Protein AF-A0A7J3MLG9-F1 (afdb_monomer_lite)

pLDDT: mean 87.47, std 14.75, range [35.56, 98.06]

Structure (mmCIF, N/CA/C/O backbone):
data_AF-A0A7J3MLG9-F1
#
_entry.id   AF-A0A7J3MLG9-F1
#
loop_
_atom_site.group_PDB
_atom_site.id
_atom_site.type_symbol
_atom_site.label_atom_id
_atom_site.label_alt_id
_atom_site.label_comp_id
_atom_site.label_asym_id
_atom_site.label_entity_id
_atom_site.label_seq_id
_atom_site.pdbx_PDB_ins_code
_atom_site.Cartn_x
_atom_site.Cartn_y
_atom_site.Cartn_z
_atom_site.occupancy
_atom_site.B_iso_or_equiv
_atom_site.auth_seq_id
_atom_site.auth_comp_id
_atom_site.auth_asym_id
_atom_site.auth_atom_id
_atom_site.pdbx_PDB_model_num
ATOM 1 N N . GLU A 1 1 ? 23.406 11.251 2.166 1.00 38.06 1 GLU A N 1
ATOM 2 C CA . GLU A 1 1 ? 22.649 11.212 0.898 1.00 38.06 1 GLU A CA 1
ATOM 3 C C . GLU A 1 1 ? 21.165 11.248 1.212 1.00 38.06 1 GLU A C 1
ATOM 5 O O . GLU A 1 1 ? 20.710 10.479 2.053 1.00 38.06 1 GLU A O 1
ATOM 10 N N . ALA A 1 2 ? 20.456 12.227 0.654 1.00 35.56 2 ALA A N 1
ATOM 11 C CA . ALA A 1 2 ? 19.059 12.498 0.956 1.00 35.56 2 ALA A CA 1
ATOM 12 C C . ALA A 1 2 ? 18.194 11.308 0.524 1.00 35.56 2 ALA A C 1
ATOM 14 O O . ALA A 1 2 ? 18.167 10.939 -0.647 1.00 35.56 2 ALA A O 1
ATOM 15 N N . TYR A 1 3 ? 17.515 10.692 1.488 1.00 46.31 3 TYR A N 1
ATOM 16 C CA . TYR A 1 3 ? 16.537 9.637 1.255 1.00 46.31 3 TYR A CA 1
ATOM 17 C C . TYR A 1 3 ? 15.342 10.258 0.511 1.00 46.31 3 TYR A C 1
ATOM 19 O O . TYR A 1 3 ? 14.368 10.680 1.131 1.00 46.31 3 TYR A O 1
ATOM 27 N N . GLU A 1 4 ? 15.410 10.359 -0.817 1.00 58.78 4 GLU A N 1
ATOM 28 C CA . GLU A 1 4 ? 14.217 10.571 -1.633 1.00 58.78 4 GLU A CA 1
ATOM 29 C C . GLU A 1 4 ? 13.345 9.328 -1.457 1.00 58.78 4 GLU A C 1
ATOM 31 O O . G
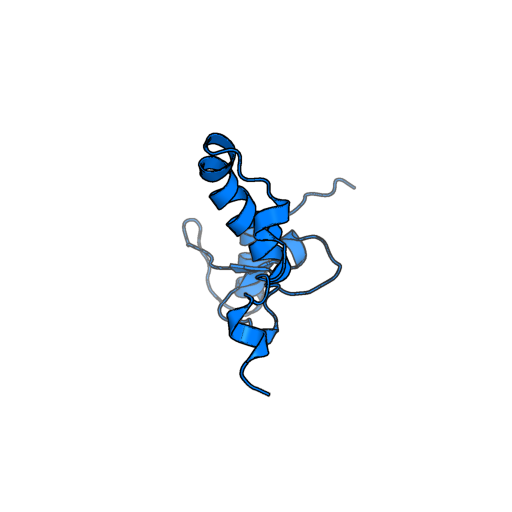LU A 1 4 ? 13.553 8.288 -2.086 1.00 58.78 4 GLU A O 1
ATOM 36 N N . VAL A 1 5 ? 12.394 9.399 -0.526 1.00 65.06 5 VAL A N 1
ATOM 37 C CA . VAL A 1 5 ? 11.363 8.377 -0.382 1.00 65.06 5 VAL A CA 1
ATOM 38 C C . VAL A 1 5 ? 10.554 8.402 -1.672 1.00 65.06 5 VAL A C 1
ATOM 40 O O . VAL A 1 5 ? 9.673 9.239 -1.857 1.00 65.06 5 VAL A O 1
ATOM 43 N N . ARG A 1 6 ? 10.888 7.504 -2.600 1.00 78.19 6 ARG A N 1
ATOM 44 C CA . ARG A 1 6 ? 10.154 7.376 -3.856 1.00 78.19 6 ARG A CA 1
ATOM 45 C C . ARG A 1 6 ? 8.728 6.945 -3.547 1.00 78.19 6 ARG A C 1
ATOM 47 O O . ARG A 1 6 ? 8.501 5.997 -2.792 1.00 78.19 6 ARG A O 1
ATOM 54 N N . ALA A 1 7 ? 7.769 7.655 -4.131 1.00 88.81 7 ALA A N 1
ATOM 55 C CA . ALA A 1 7 ? 6.363 7.363 -3.925 1.00 88.81 7 ALA A CA 1
ATOM 56 C C . ALA A 1 7 ? 6.011 5.943 -4.431 1.00 88.81 7 ALA A C 1
ATOM 58 O O . ALA A 1 7 ? 6.562 5.507 -5.447 1.00 88.81 7 ALA A O 1
ATOM 59 N N . PRO A 1 8 ? 5.069 5.233 -3.778 1.00 92.00 8 PRO A N 1
ATOM 60 C CA . PRO A 1 8 ? 4.645 3.877 -4.148 1.00 92.00 8 PRO A CA 1
ATOM 61 C C . PRO A 1 8 ? 4.363 3.668 -5.645 1.00 92.00 8 PRO A C 1
ATOM 63 O O . PRO A 1 8 ? 4.856 2.722 -6.255 1.00 92.00 8 PRO A O 1
ATOM 66 N N . HIS A 1 9 ? 3.618 4.589 -6.262 1.00 91.25 9 HIS A N 1
ATOM 67 C CA . HIS A 1 9 ? 3.255 4.503 -7.678 1.00 91.25 9 HIS A CA 1
ATOM 68 C C . HIS A 1 9 ? 4.465 4.672 -8.611 1.00 91.25 9 HIS A C 1
ATOM 70 O O . HIS A 1 9 ? 4.
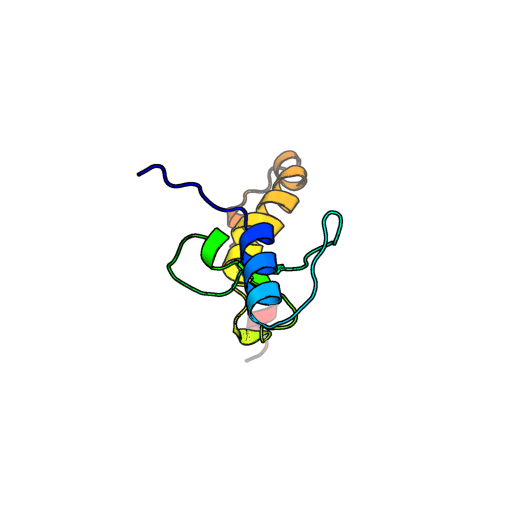509 4.040 -9.661 1.00 91.25 9 HIS A O 1
ATOM 76 N N . VAL A 1 10 ? 5.473 5.463 -8.218 1.00 91.25 10 VAL A N 1
ATOM 77 C CA . VAL A 1 10 ? 6.723 5.628 -8.981 1.00 91.25 10 VAL A CA 1
ATOM 78 C C . VAL A 1 10 ? 7.524 4.332 -8.959 1.00 91.25 10 VAL A C 1
ATOM 80 O O . VAL A 1 10 ? 8.026 3.897 -9.990 1.00 91.25 10 VAL A O 1
ATOM 83 N N . LEU A 1 11 ? 7.629 3.685 -7.796 1.00 93.12 11 LEU A N 1
ATOM 84 C CA . LEU A 1 11 ? 8.344 2.414 -7.667 1.00 93.12 11 LEU A CA 1
ATOM 85 C C . LEU A 1 11 ? 7.661 1.290 -8.457 1.00 93.12 11 LEU A C 1
ATOM 87 O O . LEU A 1 11 ? 8.349 0.539 -9.149 1.00 93.12 11 LEU A O 1
ATOM 91 N N . ALA A 1 12 ? 6.328 1.233 -8.437 1.00 94.88 12 ALA A N 1
ATOM 92 C CA . ALA A 1 12 ? 5.563 0.305 -9.264 1.00 94.88 12 ALA A CA 1
ATOM 93 C C . ALA A 1 12 ? 5.756 0.575 -10.770 1.00 94.88 12 ALA A C 1
ATOM 95 O O . ALA A 1 12 ? 6.029 -0.353 -11.531 1.00 94.88 12 ALA A O 1
ATOM 96 N N . ALA A 1 13 ? 5.689 1.841 -11.198 1.00 93.94 13 ALA A N 1
ATOM 97 C CA . ALA A 1 13 ? 5.912 2.223 -12.593 1.00 93.94 13 ALA A CA 1
ATOM 98 C C . ALA A 1 13 ? 7.313 1.811 -13.073 1.00 93.94 13 ALA A C 1
ATOM 100 O O . ALA A 1 13 ? 7.457 1.154 -14.100 1.00 93.94 13 ALA A O 1
ATOM 101 N N . LEU A 1 14 ? 8.345 2.114 -12.277 1.00 92.94 14 LEU A N 1
ATOM 102 C CA . LEU A 1 14 ? 9.727 1.737 -12.573 1.00 92.94 14 LEU A CA 1
ATOM 103 C C . LEU A 1 14 ? 9.902 0.219 -12.703 1.00 92.94 14 LEU A C 1
ATOM 105 O O . LEU A 1 14 ? 10.691 -0.234 -13.530 1.00 92.94 14 LEU A O 1
ATOM 109 N N . GLU A 1 15 ? 9.197 -0.579 -11.899 1.00 94.69 15 GLU A N 1
ATOM 110 C CA . GLU A 1 15 ? 9.243 -2.039 -12.009 1.00 94.69 15 GLU A CA 1
ATOM 111 C C . GLU A 1 15 ? 8.606 -2.549 -13.309 1.00 94.69 15 GLU A C 1
ATOM 113 O O . GLU A 1 15 ? 9.196 -3.400 -13.977 1.00 94.69 15 GLU A O 1
ATOM 118 N N . LEU A 1 16 ? 7.453 -2.006 -13.706 1.00 95.81 16 LEU A N 1
ATOM 119 C CA . LEU A 1 16 ? 6.822 -2.329 -14.990 1.00 95.81 16 LEU A CA 1
ATOM 120 C C . LEU A 1 16 ? 7.722 -1.942 -16.172 1.00 95.81 16 LEU A C 1
ATOM 122 O O . LEU A 1 16 ? 7.945 -2.765 -17.062 1.00 95.81 16 LEU A O 1
ATOM 126 N N . SER A 1 17 ? 8.313 -0.742 -16.150 1.00 94.19 17 SER A N 1
ATOM 127 C CA . SER A 1 17 ? 9.251 -0.288 -17.187 1.00 94.19 17 SER A CA 1
ATOM 128 C C . SER A 1 17 ? 10.463 -1.210 -17.314 1.00 94.19 17 SER A C 1
ATOM 130 O O . SER A 1 17 ? 10.840 -1.586 -18.422 1.00 94.19 17 SER A O 1
ATOM 132 N N . LYS A 1 18 ? 11.042 -1.658 -16.190 1.00 95.06 18 LYS A N 1
ATOM 133 C CA . LYS A 1 18 ? 12.145 -2.640 -16.185 1.00 95.06 18 LYS A CA 1
ATOM 134 C C . LYS A 1 18 ? 11.758 -3.983 -16.804 1.00 95.06 18 LYS A C 1
ATOM 136 O O . LYS A 1 18 ? 12.626 -4.690 -17.304 1.00 95.06 18 LYS A O 1
ATOM 141 N N . ARG A 1 19 ? 10.472 -4.337 -16.773 1.00 95.12 19 ARG A N 1
ATOM 142 C CA . ARG A 1 19 ? 9.919 -5.560 -17.373 1.00 95.12 19 ARG A CA 1
ATOM 143 C C . ARG A 1 19 ? 9.437 -5.354 -18.815 1.00 95.12 19 ARG A C 1
ATOM 145 O O . ARG A 1 19 ? 8.771 -6.229 -19.357 1.00 95.12 19 ARG A O 1
ATOM 152 N N . GLY A 1 20 ? 9.765 -4.219 -19.436 1.00 95.31 20 GLY A N 1
ATOM 153 C CA . GLY A 1 20 ? 9.483 -3.939 -20.846 1.00 95.31 20 GLY A CA 1
ATOM 154 C C . GLY A 1 20 ? 8.108 -3.331 -21.126 1.00 95.31 20 GLY A C 1
ATOM 155 O O . GLY A 1 20 ? 7.733 -3.198 -22.289 1.00 95.31 20 GLY A O 1
ATOM 156 N N . TRP A 1 21 ? 7.356 -2.942 -20.094 1.00 95.69 21 TRP A N 1
ATOM 157 C CA . TRP A 1 21 ? 6.088 -2.241 -20.282 1.00 95.69 21 TRP A CA 1
ATOM 158 C C . TRP A 1 21 ? 6.354 -0.780 -20.649 1.00 95.69 21 TRP A C 1
ATOM 160 O O . TRP A 1 21 ? 7.206 -0.123 -20.046 1.00 95.69 21 TRP A O 1
ATOM 170 N N . ARG A 1 22 ? 5.606 -0.256 -21.621 1.00 94.00 22 ARG A N 1
ATOM 171 C CA . ARG A 1 22 ? 5.608 1.180 -21.923 1.00 94.00 22 ARG A CA 1
ATOM 172 C C . ARG A 1 22 ? 4.704 1.889 -20.921 1.00 94.00 22 ARG A C 1
ATOM 174 O O . ARG A 1 22 ? 3.562 1.474 -20.754 1.00 94.00 22 ARG A O 1
ATOM 181 N N . ILE A 1 23 ? 5.248 2.899 -20.248 1.00 92.88 23 ILE A N 1
ATOM 182 C CA . ILE A 1 23 ? 4.526 3.766 -19.315 1.00 92.88 23 ILE A CA 1
ATOM 183 C C . ILE A 1 23 ? 4.875 5.199 -19.675 1.00 92.88 23 ILE A C 1
ATOM 185 O O . ILE A 1 23 ? 6.053 5.563 -19.660 1.00 92.88 23 ILE A O 1
ATOM 189 N N . ASP A 1 24 ? 3.850 5.986 -19.961 1.00 92.50 24 ASP A N 1
ATOM 190 C CA . ASP A 1 24 ? 3.953 7.387 -20.331 1.00 92.50 24 ASP A CA 1
ATOM 191 C C . ASP A 1 24 ? 3.400 8.301 -19.227 1.00 92.50 24 ASP A C 1
ATOM 193 O O . ASP A 1 24 ? 2.722 7.889 -18.278 1.00 92.50 24 ASP A O 1
ATOM 197 N N . VAL A 1 25 ? 3.719 9.591 -19.326 1.00 87.38 25 VAL A N 1
ATOM 198 C CA . VAL A 1 25 ? 3.206 10.597 -18.392 1.00 87.38 25 VAL A CA 1
ATOM 199 C C . VAL A 1 25 ? 1.689 10.701 -18.542 1.00 87.38 25 VAL A C 1
ATOM 201 O O . VAL A 1 25 ? 1.180 10.971 -19.625 1.00 87.38 25 VAL A O 1
ATOM 204 N N . GLY A 1 26 ? 0.974 10.538 -17.429 1.00 89.38 26 GLY A N 1
ATOM 205 C CA . GLY A 1 26 ? -0.492 10.539 -17.392 1.00 89.38 26 GLY A CA 1
ATOM 206 C C . GLY A 1 26 ? -1.104 9.147 -17.242 1.00 89.38 26 GLY A C 1
ATOM 207 O O . GLY A 1 26 ? -2.282 9.045 -16.890 1.00 89.38 26 GLY A O 1
ATOM 208 N N . ASP A 1 27 ? -0.313 8.086 -17.414 1.00 92.25 27 ASP A N 1
ATOM 209 C CA . ASP A 1 27 ? -0.779 6.722 -17.191 1.00 92.25 27 ASP A CA 1
ATOM 210 C C . ASP A 1 27 ? -1.122 6.467 -15.720 1.00 92.25 27 ASP A C 1
ATOM 212 O O . ASP A 1 27 ? -0.448 6.910 -14.784 1.00 92.25 27 ASP A O 1
ATOM 216 N N . LYS A 1 28 ? -2.187 5.689 -15.506 1.00 93.19 28 LYS A N 1
ATOM 217 C CA . LYS A 1 28 ? -2.589 5.236 -14.173 1.00 93.19 28 LYS A CA 1
ATOM 218 C C . LYS A 1 28 ? -1.881 3.931 -13.844 1.00 93.19 28 LYS A C 1
ATOM 220 O O . LYS A 1 28 ? -2.149 2.898 -14.453 1.00 93.19 28 LYS A O 1
ATOM 225 N N . VAL A 1 29 ? -1.036 3.965 -12.820 1.00 93.50 29 VAL A N 1
ATOM 226 C CA . VAL A 1 29 ? -0.315 2.783 -12.341 1.00 93.50 29 VAL A CA 1
ATOM 227 C C . VAL A 1 29 ? -1.005 2.230 -11.101 1.00 93.50 29 VAL A C 1
ATOM 229 O O . VAL A 1 29 ? -0.933 2.810 -10.017 1.00 93.50 29 VAL A O 1
ATOM 232 N N . GLY A 1 30 ? -1.685 1.096 -11.266 1.00 95.44 30 GLY A N 1
ATOM 233 C CA .
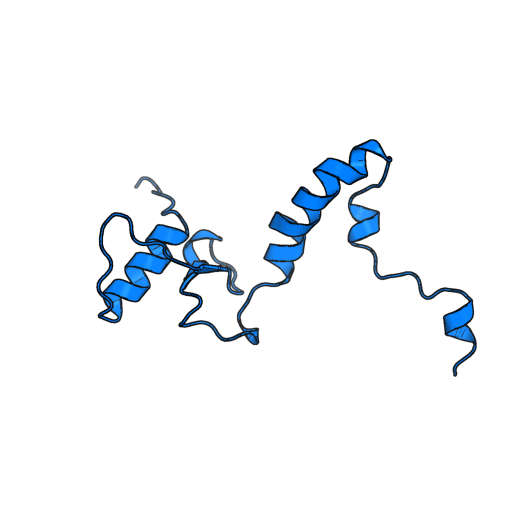 GLY A 1 30 ? -2.233 0.339 -10.146 1.00 95.44 30 GLY A CA 1
ATOM 234 C C . GLY A 1 30 ? -1.124 -0.404 -9.404 1.00 95.44 30 GLY A C 1
ATOM 235 O O . GLY A 1 30 ? -0.302 -1.080 -10.022 1.00 95.44 30 GLY A O 1
ATO
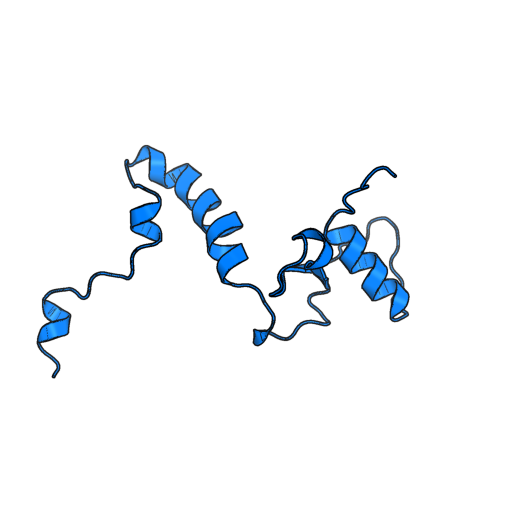M 236 N N . TYR A 1 31 ? -1.119 -0.312 -8.079 1.00 96.69 31 TYR A N 1
ATOM 237 C CA . TYR A 1 31 ? -0.177 -1.031 -7.230 1.00 96.69 31 TYR A CA 1
ATOM 238 C C . TYR A 1 31 ? -0.879 -1.605 -6.003 1.00 96.69 31 TYR A C 1
ATOM 240 O O . TYR A 1 31 ? -1.925 -1.115 -5.574 1.00 96.69 31 TYR A O 1
ATOM 248 N N . VAL A 1 32 ? -0.265 -2.626 -5.422 1.00 97.69 32 VAL A N 1
ATOM 249 C CA . VAL A 1 32 ? -0.632 -3.195 -4.130 1.00 97.69 32 VAL A CA 1
ATOM 250 C C . VAL A 1 32 ? 0.582 -3.218 -3.213 1.00 97.69 32 VAL A C 1
ATOM 252 O O . VAL A 1 32 ? 1.717 -3.323 -3.672 1.00 97.69 32 VAL A O 1
ATOM 255 N N . VAL A 1 33 ? 0.353 -3.091 -1.910 1.00 97.62 33 VAL A N 1
ATOM 256 C CA . VAL A 1 33 ? 1.401 -3.237 -0.900 1.00 97.62 33 VAL A CA 1
ATOM 257 C C . VAL A 1 33 ? 1.510 -4.712 -0.531 1.00 97.62 33 VAL A C 1
ATOM 259 O O . VAL A 1 33 ? 0.554 -5.317 -0.043 1.00 97.62 33 VAL A O 1
ATOM 262 N N . THR A 1 34 ? 2.681 -5.294 -0.773 1.00 97.94 34 THR A N 1
ATOM 263 C CA . THR A 1 34 ? 2.974 -6.690 -0.441 1.00 97.94 34 THR A CA 1
ATOM 264 C C . THR A 1 34 ? 3.548 -6.817 0.965 1.00 97.94 34 THR A C 1
ATOM 266 O O . THR A 1 34 ? 3.978 -5.835 1.586 1.00 97.94 34 THR A O 1
ATOM 269 N N . LYS A 1 35 ? 3.563 -8.043 1.486 1.00 97.75 35 LYS A N 1
ATOM 270 C CA . LYS A 1 35 ? 4.216 -8.396 2.752 1.00 97.75 35 LYS A CA 1
ATOM 271 C C . LYS A 1 35 ? 5.717 -8.098 2.678 1.00 97.75 35 LYS A C 1
ATOM 273 O O . LYS A 1 35 ? 6.327 -8.193 1.614 1.00 97.75 35 LYS A O 1
ATOM 278 N N . GLY A 1 36 ? 6.314 -7.733 3.810 1.00 95.06 36 GLY A N 1
ATOM 279 C CA . GLY A 1 36 ? 7.751 -7.470 3.910 1.00 95.06 36 GLY A CA 1
ATOM 280 C C . GLY A 1 36 ? 8.111 -6.525 5.053 1.00 95.06 36 GLY A C 1
ATOM 281 O O . GLY A 1 36 ? 7.254 -5.839 5.607 1.00 95.06 36 GLY A O 1
ATOM 282 N N . THR A 1 37 ? 9.398 -6.481 5.390 1.00 91.69 37 THR A N 1
ATOM 283 C CA . THR A 1 37 ? 9.947 -5.669 6.492 1.00 91.69 37 THR A CA 1
ATOM 284 C C . THR A 1 37 ? 10.531 -4.329 6.036 1.00 91.69 37 THR A C 1
ATOM 286 O O . THR A 1 37 ? 10.907 -3.509 6.871 1.00 91.69 37 THR A O 1
ATOM 289 N N . SER A 1 38 ? 10.613 -4.091 4.724 1.00 90.88 38 SER A N 1
ATOM 290 C CA . SER A 1 38 ? 11.097 -2.834 4.154 1.00 90.88 38 SER A CA 1
ATOM 291 C C . SER A 1 38 ? 10.061 -1.707 4.259 1.00 90.88 38 SER A C 1
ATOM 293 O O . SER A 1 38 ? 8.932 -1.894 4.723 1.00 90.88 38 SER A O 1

——————

• _TASK BRIEF_
Up to and including the line containing "ATOM 27 N N", please write out the listing exactly, starting from its first line.

• _TASK RESPONSE_
Protein AF-A0A7J3MLG9-F1 (afdb_monomer_lite)

pLDDT: mean 87.47, std 14.75, range [35.56, 98.06]

Structure (mmCIF, N/CA/C/O backbone):
data_AF-A0A7J3MLG9-F1
#
_entry.id   AF-A0A7J3MLG9-F1
#
loop_
_atom_site.group_PDB
_atom_site.id
_atom_site.type_symbol
_atom_site.label_atom_id
_atom_site.label_alt_id
_atom_site.label_comp_id
_atom_site.label_asym_id
_atom_site.label_entity_id
_atom_site.label_seq_id
_atom_site.pdbx_PDB_ins_code
_atom_site.Cartn_x
_atom_site.Cartn_y
_atom_site.Cartn_z
_atom_site.occupancy
_atom_site.B_iso_or_equiv
_atom_site.auth_seq_id
_atom_site.auth_comp_id
_atom_site.auth_asym_id
_atom_site.auth_atom_id
_atom_site.pdbx_PDB_model_num
ATOM 1 N N . GLU A 1 1 ? 23.406 11.251 2.166 1.00 38.06 1 GLU A N 1
ATOM 2 C CA . GLU A 1 1 ? 22.649 11.212 0.898 1.00 38.06 1 GLU A CA 1
ATOM 3 C C . GLU A 1 1 ? 21.165 11.248 1.212 1.00 38.06 1 GLU A C 1
ATOM 5 O O . GLU A 1 1 ? 20.710 10.479 2.053 1.00 38.06 1 GLU A O 1
ATOM 10 N N . ALA A 1 2 ? 20.456 12.227 0.654 1.00 35.56 2 ALA A N 1
ATOM 11 C CA . ALA A 1 2 ? 19.059 12.498 0.956 1.00 35.56 2 ALA A CA 1
ATOM 12 C C . ALA A 1 2 ? 18.194 11.308 0.524 1.00 35.56 2 ALA A C 1
ATOM 14 O O . ALA A 1 2 ? 18.167 10.939 -0.647 1.00 35.56 2 ALA A O 1
ATOM 15 N N . TYR A 1 3 ? 17.515 10.692 1.488 1.00 46.31 3 TYR A N 1
ATOM 16 C CA . TYR A 1 3 ? 16.537 9.637 1.255 1.00 46.31 3 TYR A CA 1
ATOM 17 C C . TYR A 1 3 ? 15.342 10.258 0.511 1.00 46.31 3 TYR A C 1
ATOM 19 O O . TYR A 1 3 ? 14.368 10.680 1.131 1.00 46.31 3 TYR A O 1
ATOM 27 N N . GLU A 1 4 ? 15.410 10.359 -0.817 1.00 58.78 4 GLU A N 1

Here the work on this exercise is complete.